:: Material for this task ::

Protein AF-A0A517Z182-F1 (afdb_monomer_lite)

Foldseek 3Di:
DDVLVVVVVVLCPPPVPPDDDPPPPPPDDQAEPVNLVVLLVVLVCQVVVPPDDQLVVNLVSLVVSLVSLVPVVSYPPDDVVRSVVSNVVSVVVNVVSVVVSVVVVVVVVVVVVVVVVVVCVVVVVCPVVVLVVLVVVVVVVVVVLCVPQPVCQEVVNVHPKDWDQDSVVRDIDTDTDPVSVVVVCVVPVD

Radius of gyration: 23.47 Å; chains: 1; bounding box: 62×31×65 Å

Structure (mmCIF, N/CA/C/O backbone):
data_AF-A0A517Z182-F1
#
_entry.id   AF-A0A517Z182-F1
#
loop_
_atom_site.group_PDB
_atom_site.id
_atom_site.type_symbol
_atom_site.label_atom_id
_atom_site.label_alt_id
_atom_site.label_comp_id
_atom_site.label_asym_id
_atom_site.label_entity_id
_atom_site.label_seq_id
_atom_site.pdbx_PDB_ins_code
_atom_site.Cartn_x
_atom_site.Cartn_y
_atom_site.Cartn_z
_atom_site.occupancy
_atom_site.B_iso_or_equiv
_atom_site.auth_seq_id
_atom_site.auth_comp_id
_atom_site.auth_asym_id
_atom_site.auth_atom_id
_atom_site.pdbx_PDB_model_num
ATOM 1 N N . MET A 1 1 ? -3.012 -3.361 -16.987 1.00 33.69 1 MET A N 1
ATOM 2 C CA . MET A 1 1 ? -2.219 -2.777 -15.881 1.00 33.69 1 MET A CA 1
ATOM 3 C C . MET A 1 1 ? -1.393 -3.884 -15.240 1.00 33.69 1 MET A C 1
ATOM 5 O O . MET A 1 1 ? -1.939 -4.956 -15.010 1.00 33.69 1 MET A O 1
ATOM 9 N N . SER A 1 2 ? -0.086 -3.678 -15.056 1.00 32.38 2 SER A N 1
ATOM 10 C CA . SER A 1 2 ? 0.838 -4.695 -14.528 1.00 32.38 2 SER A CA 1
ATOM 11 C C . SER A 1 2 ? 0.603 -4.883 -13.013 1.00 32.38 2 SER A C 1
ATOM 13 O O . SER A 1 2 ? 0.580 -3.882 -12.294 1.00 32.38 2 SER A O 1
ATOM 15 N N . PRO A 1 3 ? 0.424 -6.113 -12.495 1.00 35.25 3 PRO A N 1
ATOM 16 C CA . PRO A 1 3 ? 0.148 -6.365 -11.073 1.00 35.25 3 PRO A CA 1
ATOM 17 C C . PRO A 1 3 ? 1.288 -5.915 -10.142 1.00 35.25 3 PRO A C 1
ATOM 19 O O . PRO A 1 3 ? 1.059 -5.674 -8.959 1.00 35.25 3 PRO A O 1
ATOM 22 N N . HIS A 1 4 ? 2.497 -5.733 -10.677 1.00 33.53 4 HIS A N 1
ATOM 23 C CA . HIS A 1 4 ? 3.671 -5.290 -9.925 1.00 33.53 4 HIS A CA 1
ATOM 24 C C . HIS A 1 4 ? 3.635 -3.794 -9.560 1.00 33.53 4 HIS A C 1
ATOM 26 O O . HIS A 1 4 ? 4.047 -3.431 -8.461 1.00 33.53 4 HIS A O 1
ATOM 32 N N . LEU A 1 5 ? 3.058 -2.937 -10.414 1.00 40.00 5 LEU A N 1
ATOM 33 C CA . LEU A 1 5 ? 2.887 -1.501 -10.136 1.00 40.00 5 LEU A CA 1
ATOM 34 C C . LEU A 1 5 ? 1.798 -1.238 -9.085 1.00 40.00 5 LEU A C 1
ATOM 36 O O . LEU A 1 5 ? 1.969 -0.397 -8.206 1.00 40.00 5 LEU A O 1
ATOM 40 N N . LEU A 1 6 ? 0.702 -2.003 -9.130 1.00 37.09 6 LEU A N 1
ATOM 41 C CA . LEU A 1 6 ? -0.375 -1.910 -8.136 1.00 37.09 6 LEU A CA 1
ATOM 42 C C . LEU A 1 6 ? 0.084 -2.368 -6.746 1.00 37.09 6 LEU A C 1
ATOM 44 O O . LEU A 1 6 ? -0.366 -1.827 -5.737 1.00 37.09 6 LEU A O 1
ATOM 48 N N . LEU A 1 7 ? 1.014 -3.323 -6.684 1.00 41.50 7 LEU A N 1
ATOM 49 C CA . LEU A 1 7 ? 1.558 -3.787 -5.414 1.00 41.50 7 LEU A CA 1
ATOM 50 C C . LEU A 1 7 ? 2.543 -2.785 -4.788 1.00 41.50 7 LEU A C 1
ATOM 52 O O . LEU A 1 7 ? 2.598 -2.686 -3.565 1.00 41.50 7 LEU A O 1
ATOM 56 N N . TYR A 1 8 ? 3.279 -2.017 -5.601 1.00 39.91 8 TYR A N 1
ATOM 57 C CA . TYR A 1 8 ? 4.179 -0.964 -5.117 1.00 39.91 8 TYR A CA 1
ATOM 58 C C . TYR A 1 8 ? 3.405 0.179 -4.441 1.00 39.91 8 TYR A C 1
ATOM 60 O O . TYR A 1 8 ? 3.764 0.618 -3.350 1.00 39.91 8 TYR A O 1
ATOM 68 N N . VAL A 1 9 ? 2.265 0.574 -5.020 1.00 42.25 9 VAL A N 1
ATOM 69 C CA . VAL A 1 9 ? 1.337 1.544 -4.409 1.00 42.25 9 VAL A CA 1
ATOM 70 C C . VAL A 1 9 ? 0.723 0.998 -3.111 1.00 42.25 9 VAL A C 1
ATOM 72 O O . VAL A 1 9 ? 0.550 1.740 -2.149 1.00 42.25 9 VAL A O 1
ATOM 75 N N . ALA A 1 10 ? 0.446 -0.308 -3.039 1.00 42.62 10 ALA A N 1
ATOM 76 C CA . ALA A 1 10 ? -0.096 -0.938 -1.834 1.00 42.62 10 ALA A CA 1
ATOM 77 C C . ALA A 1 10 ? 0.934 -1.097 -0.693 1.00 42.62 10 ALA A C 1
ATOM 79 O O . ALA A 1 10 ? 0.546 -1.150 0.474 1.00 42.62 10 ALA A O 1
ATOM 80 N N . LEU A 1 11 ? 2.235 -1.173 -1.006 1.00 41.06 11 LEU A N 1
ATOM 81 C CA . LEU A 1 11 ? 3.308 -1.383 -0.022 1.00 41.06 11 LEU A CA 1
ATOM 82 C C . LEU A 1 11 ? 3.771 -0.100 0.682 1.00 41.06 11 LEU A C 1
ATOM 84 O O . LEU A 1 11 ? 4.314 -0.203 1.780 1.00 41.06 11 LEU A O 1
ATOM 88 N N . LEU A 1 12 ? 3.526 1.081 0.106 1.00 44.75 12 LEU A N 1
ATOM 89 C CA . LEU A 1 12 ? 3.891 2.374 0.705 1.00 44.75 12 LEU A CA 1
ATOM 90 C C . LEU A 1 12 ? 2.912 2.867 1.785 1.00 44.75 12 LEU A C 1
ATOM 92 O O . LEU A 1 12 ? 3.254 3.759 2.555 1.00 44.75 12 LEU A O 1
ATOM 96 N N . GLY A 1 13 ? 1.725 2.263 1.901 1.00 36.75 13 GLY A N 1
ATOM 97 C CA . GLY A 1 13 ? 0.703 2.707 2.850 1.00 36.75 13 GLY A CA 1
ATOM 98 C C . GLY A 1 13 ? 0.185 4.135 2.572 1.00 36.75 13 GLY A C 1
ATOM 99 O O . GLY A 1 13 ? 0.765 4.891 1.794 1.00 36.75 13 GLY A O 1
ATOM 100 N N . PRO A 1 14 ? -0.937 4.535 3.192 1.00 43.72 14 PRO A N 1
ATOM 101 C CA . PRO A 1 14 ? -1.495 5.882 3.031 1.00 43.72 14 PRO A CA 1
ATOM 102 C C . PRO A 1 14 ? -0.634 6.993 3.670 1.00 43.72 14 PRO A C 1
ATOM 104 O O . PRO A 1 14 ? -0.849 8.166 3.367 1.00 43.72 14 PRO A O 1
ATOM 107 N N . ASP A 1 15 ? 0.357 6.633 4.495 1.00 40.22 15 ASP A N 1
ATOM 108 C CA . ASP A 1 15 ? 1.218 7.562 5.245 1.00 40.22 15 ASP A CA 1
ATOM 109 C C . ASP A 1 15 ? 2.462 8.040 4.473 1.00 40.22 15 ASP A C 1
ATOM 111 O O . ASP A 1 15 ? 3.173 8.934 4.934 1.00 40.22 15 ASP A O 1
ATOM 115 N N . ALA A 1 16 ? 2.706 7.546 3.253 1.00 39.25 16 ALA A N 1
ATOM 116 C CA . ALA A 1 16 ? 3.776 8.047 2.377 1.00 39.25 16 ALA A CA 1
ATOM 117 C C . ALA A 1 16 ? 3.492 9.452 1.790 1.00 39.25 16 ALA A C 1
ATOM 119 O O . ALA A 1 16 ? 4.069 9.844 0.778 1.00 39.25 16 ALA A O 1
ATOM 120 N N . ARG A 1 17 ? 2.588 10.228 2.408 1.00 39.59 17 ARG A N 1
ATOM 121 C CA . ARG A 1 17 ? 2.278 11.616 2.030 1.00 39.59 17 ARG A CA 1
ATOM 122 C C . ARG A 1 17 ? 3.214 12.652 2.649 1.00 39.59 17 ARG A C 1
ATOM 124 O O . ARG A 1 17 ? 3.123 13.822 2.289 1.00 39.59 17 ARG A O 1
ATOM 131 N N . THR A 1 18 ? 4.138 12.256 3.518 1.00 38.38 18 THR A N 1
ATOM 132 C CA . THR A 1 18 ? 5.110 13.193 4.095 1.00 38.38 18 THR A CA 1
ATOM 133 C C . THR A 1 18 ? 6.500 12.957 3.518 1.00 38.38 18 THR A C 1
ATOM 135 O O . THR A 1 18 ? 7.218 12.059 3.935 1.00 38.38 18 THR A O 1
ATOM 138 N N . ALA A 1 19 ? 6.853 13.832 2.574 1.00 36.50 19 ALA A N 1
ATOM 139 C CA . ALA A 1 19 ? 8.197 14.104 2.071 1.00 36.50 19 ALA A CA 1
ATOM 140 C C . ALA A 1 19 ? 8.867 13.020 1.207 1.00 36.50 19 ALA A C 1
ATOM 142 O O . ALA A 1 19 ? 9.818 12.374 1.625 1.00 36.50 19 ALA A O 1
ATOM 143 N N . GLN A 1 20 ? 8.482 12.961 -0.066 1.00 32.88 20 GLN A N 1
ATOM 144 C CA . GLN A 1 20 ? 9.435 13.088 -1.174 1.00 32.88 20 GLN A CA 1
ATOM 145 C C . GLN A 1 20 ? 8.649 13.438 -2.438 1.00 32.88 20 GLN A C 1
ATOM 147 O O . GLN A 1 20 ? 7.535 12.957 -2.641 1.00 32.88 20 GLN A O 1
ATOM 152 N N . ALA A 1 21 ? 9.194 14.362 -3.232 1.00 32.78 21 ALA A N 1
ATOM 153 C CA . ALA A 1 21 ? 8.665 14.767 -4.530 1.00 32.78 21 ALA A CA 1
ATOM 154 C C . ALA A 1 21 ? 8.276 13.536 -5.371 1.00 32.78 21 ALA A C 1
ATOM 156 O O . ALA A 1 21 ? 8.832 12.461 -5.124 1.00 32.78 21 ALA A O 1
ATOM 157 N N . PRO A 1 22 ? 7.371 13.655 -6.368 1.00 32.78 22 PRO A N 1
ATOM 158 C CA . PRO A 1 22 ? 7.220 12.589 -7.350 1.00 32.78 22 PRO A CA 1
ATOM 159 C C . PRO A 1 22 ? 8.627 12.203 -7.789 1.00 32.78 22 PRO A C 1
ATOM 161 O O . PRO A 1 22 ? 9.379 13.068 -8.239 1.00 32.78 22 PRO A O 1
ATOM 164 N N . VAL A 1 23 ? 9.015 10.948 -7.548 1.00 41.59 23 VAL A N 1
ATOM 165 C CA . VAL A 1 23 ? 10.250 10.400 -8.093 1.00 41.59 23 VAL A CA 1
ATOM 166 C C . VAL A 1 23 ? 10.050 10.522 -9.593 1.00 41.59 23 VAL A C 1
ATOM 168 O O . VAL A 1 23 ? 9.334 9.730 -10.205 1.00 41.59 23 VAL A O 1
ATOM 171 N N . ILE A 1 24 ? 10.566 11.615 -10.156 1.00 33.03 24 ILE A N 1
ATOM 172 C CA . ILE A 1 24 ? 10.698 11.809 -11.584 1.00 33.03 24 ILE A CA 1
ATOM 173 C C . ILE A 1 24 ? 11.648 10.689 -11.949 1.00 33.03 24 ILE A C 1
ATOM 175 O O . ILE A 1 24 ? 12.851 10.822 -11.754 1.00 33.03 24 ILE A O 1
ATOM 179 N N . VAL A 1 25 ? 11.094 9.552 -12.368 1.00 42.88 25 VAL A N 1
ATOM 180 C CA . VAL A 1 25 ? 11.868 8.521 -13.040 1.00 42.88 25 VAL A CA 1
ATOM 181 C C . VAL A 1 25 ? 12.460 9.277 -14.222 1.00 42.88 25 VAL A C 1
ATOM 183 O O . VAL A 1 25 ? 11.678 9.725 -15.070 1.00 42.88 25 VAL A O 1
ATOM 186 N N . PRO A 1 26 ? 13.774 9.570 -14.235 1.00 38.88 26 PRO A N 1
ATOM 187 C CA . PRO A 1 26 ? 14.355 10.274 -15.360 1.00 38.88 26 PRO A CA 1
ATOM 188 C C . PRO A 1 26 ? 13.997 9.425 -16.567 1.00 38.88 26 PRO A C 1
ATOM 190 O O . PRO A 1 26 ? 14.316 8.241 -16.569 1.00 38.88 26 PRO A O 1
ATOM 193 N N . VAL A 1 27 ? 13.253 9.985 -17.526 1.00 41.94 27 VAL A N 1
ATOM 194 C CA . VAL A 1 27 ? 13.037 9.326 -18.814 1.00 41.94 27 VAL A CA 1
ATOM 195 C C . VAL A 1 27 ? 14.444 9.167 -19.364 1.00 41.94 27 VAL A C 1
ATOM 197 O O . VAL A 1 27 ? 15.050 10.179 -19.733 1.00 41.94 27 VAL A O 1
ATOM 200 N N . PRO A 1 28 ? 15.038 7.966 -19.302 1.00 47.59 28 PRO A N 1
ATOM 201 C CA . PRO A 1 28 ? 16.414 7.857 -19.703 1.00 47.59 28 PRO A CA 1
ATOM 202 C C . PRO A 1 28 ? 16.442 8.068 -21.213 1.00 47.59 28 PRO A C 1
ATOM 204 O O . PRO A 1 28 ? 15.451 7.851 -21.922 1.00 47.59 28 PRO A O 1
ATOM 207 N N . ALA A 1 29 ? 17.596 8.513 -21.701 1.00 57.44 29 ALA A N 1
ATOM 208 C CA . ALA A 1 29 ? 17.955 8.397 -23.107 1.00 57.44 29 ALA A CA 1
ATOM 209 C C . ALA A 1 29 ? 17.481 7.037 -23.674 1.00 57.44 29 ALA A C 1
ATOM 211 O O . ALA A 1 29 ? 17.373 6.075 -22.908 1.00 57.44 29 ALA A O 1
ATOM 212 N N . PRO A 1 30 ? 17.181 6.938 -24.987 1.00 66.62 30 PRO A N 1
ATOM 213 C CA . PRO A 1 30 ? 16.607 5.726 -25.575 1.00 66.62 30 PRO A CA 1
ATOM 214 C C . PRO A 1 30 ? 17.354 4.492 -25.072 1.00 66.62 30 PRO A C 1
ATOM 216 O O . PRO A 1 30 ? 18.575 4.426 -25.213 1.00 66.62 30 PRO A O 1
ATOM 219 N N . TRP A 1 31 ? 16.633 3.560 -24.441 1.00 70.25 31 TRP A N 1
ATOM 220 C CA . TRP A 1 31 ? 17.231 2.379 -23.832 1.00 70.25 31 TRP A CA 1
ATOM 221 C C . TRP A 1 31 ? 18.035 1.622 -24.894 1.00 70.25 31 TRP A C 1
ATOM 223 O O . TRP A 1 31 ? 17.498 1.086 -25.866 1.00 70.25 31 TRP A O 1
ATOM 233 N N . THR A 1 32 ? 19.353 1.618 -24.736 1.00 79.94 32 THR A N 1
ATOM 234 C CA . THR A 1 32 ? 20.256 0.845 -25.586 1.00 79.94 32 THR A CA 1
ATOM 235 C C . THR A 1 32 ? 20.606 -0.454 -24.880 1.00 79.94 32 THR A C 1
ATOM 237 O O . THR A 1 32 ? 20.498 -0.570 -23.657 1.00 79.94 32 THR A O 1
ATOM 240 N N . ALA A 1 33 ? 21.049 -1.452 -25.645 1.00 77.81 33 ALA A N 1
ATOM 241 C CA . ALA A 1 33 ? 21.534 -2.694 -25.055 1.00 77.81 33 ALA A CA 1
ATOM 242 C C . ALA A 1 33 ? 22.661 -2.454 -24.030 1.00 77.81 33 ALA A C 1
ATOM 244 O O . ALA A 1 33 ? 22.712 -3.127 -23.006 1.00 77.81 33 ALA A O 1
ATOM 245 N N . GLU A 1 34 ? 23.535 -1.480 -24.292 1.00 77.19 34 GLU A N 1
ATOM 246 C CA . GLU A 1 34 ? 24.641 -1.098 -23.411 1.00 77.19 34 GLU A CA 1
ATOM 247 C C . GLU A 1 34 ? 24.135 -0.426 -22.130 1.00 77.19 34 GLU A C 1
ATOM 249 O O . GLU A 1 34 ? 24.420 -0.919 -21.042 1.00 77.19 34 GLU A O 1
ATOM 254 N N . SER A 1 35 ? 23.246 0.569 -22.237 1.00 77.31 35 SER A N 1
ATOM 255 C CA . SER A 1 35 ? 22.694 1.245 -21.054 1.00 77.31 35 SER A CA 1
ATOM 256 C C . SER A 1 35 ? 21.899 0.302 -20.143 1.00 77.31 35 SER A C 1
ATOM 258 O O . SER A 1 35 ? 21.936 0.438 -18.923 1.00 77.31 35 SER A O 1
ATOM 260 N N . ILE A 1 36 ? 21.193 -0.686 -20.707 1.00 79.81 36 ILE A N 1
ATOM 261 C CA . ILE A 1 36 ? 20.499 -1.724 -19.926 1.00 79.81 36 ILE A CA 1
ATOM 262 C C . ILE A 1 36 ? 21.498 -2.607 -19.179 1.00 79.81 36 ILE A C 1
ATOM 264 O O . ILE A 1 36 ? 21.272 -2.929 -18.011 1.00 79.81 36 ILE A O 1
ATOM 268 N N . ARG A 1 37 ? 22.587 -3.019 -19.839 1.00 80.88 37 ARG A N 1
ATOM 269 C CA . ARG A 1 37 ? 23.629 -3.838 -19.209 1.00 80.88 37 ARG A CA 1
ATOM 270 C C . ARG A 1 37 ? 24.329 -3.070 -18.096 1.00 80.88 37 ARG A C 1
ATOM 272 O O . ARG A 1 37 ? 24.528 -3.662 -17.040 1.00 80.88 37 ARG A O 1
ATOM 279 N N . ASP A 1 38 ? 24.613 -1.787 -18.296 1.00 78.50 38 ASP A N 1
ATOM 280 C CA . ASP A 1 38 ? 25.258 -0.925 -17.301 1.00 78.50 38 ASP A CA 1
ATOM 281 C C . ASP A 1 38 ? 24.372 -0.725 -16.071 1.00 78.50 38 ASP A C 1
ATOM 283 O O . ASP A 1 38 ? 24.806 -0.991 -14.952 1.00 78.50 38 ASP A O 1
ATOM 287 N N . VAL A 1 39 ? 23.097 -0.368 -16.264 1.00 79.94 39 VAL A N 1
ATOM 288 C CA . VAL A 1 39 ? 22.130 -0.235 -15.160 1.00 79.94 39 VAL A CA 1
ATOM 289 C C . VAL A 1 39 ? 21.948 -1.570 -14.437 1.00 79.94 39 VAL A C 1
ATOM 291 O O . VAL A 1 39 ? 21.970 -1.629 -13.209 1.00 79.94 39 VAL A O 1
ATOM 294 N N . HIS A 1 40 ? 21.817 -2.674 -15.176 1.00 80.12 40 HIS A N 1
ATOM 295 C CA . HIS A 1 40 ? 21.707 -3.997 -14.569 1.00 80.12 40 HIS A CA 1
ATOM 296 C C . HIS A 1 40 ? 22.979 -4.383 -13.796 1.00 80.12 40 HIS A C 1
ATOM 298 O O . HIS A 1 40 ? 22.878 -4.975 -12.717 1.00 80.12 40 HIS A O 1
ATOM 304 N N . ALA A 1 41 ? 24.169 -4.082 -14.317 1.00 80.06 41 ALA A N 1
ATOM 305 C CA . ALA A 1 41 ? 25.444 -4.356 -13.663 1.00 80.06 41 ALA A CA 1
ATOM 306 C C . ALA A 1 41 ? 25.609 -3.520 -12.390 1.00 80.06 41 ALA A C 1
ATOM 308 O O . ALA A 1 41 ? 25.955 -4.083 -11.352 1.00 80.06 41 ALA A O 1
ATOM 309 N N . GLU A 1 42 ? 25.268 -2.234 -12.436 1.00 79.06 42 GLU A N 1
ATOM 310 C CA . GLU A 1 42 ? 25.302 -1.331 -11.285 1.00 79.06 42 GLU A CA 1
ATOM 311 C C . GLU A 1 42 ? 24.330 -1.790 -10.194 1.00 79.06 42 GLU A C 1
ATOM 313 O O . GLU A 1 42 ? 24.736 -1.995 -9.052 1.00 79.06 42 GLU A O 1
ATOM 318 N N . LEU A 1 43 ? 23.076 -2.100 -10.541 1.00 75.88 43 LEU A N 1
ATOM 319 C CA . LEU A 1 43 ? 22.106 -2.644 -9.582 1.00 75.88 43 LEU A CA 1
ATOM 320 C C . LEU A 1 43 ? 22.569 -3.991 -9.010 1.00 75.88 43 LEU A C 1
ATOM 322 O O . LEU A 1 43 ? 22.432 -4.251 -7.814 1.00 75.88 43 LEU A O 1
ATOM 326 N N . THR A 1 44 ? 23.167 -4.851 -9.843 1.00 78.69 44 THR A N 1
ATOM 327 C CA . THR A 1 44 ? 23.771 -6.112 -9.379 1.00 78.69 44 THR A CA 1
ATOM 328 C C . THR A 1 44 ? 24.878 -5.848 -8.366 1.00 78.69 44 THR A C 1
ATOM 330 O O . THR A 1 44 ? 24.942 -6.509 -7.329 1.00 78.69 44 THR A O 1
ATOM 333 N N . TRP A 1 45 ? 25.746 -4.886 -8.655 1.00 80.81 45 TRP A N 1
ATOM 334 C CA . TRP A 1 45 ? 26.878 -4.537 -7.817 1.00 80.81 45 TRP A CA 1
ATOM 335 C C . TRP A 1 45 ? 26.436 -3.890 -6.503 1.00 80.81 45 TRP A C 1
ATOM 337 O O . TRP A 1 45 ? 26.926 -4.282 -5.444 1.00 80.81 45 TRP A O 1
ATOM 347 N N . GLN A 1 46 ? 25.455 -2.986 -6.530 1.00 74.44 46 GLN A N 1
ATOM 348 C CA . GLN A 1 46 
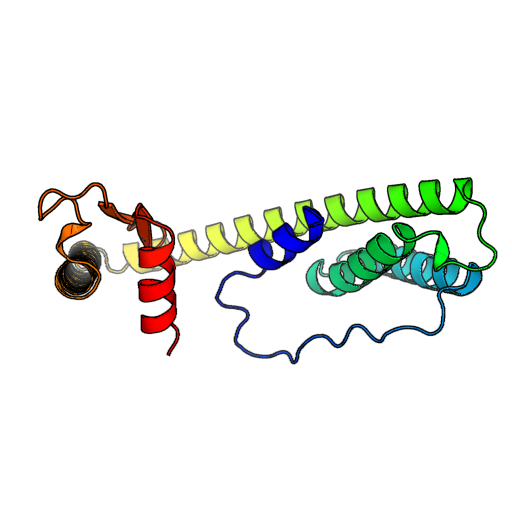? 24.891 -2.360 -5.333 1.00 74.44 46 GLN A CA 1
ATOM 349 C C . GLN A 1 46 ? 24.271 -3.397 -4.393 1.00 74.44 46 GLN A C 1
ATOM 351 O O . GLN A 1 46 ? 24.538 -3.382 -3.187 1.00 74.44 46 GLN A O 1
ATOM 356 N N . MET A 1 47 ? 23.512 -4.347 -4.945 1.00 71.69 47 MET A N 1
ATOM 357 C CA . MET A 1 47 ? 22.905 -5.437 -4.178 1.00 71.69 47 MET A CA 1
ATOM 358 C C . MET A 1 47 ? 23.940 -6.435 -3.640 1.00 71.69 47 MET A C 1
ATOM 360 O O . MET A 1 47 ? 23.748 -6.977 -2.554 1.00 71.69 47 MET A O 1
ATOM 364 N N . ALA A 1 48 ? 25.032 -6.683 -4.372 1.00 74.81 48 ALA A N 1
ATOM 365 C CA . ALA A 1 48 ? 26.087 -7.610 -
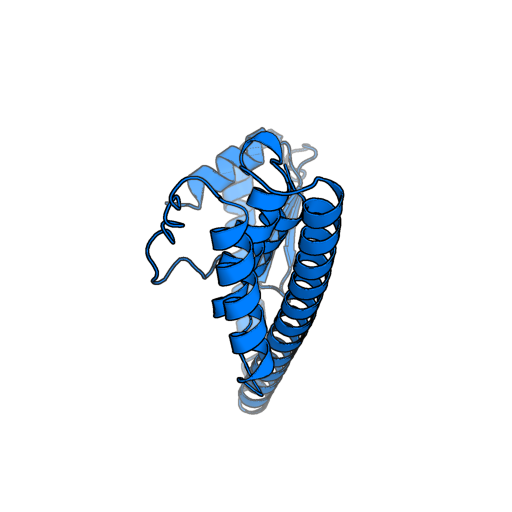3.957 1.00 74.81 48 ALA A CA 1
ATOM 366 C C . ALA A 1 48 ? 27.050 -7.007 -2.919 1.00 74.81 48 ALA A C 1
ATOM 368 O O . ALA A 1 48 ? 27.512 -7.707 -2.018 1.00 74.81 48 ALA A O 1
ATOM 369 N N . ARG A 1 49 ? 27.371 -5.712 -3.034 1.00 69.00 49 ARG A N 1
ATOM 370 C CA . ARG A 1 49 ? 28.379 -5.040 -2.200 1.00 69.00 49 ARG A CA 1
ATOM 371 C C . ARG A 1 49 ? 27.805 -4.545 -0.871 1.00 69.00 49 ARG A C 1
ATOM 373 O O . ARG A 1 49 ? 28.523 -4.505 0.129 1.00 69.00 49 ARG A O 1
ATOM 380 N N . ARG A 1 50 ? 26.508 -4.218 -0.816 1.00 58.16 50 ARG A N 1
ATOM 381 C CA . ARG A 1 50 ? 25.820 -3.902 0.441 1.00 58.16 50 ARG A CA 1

:::

» Work instruction: Above are some records; copy exactly the lines from the one with "ATOM 90 C C" through the one with "ATOM 98 C C", both included, and no others.

» Answer box:
ATOM 90 C C . LEU A 1 12 ? 2.912 2.867 1.785 1.00 44.75 12 LEU A C 1
ATOM 92 O O . LEU A 1 12 ? 3.254 3.759 2.555 1.00 44.75 12 LEU A O 1
ATOM 96 N N . GLY A 1 13 ? 1.725 2.263 1.901 1.00 36.75 13 GLY A N 1
ATOM 97 C CA . GLY A 1 13 ? 0.703 2.707 2.850 1.00 36.75 13 GLY A CA 1
ATOM 98 C C . GLY A 1 13 ? 0.185 4.135 2.572 1.00 36.75 13 GLY A C 1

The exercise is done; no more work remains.